→ **TASK INPUTS**:
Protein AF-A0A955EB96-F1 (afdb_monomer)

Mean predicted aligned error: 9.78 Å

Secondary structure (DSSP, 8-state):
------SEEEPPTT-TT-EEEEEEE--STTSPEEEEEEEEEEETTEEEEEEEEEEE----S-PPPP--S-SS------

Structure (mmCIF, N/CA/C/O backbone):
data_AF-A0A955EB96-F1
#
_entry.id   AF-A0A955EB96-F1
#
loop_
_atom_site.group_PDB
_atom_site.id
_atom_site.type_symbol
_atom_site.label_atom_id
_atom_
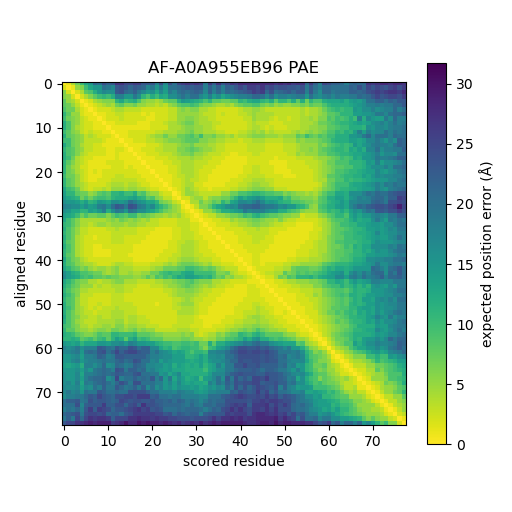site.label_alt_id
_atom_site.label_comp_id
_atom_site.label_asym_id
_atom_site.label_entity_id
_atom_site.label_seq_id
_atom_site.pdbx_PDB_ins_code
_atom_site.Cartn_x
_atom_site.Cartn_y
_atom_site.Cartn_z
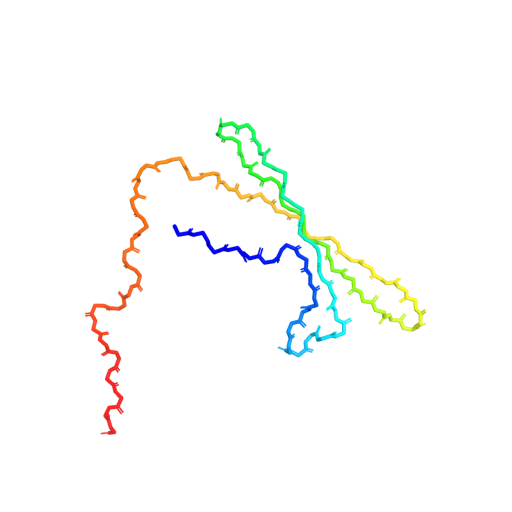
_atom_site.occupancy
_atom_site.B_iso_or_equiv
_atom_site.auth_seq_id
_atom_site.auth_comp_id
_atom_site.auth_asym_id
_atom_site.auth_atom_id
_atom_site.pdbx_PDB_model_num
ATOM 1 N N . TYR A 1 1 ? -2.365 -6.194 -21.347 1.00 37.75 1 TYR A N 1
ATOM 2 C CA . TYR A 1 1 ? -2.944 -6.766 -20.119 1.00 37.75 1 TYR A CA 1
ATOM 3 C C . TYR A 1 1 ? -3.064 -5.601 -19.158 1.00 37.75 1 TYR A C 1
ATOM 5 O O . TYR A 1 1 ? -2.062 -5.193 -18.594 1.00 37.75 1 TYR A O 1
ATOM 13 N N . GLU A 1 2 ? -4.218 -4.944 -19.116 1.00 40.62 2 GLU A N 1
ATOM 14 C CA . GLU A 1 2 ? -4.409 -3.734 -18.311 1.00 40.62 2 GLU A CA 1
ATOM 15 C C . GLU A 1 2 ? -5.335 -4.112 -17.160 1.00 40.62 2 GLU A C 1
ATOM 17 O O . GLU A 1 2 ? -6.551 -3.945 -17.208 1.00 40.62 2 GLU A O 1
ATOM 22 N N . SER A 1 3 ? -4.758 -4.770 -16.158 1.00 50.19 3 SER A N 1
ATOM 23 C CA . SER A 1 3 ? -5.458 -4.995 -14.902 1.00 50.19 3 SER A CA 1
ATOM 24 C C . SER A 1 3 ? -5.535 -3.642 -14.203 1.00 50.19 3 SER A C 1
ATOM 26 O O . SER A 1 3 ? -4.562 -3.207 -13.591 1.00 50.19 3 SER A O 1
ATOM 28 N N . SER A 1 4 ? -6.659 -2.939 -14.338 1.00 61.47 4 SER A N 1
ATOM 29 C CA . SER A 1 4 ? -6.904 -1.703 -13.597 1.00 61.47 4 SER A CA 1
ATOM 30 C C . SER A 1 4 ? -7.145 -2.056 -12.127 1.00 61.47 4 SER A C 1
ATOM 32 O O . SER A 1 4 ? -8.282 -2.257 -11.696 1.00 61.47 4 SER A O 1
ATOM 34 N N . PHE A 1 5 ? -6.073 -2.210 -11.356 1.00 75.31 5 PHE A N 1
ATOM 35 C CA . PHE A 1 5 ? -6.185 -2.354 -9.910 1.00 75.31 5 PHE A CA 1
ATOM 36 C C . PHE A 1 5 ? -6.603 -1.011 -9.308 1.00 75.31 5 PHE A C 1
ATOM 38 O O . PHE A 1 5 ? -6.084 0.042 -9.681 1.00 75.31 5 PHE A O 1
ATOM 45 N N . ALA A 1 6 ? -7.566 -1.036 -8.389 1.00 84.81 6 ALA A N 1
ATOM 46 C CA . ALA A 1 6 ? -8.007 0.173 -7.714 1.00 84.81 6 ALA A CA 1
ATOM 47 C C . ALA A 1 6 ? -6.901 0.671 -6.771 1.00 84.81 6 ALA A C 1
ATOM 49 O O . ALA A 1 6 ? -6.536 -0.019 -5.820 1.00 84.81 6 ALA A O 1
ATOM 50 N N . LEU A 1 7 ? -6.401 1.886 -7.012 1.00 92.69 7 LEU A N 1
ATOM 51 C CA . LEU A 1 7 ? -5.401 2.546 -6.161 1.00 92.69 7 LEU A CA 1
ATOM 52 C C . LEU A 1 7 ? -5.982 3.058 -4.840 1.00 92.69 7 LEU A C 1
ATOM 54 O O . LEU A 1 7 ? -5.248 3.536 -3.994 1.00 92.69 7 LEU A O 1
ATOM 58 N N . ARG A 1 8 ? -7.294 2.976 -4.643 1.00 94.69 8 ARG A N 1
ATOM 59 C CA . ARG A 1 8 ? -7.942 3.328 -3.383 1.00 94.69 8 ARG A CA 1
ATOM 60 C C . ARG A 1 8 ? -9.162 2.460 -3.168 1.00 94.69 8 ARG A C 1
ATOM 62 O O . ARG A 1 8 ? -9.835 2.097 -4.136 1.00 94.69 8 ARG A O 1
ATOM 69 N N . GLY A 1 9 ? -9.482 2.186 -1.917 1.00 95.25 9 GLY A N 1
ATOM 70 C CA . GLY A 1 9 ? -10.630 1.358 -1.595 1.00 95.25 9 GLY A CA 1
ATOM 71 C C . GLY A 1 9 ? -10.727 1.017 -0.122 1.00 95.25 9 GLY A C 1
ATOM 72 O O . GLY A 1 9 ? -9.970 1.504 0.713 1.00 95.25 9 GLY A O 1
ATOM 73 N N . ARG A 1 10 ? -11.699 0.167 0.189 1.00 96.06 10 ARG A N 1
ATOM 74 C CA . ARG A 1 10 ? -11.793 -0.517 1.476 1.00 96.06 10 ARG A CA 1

→ **INSTRUCTIONS FOR THE TASK**:
Write out exactly the lines that fall from the line with "ATOM 36 C C" to the line with "ATOM 46 C CA" in the records above, keeping both ends.

→ **RESPONSE TO THE TASK**:
ATOM 36 C C . PHE A 1 5 ? -6.603 -1.011 -9.308 1.00 75.31 5 PHE A C 1
ATOM 38 O O . PHE A 1 5 ? -6.084 0.042 -9.681 1.00 75.31 5 PHE A O 1
ATOM 45 N N . ALA A 1 6 ? -7.566 -1.036 -8.389 1.00 84.81 6 ALA A N 1
ATOM 46 C CA . ALA A 1 6 ? -8.007 0.173 -7.714 1.00 84.81 6 ALA A CA 1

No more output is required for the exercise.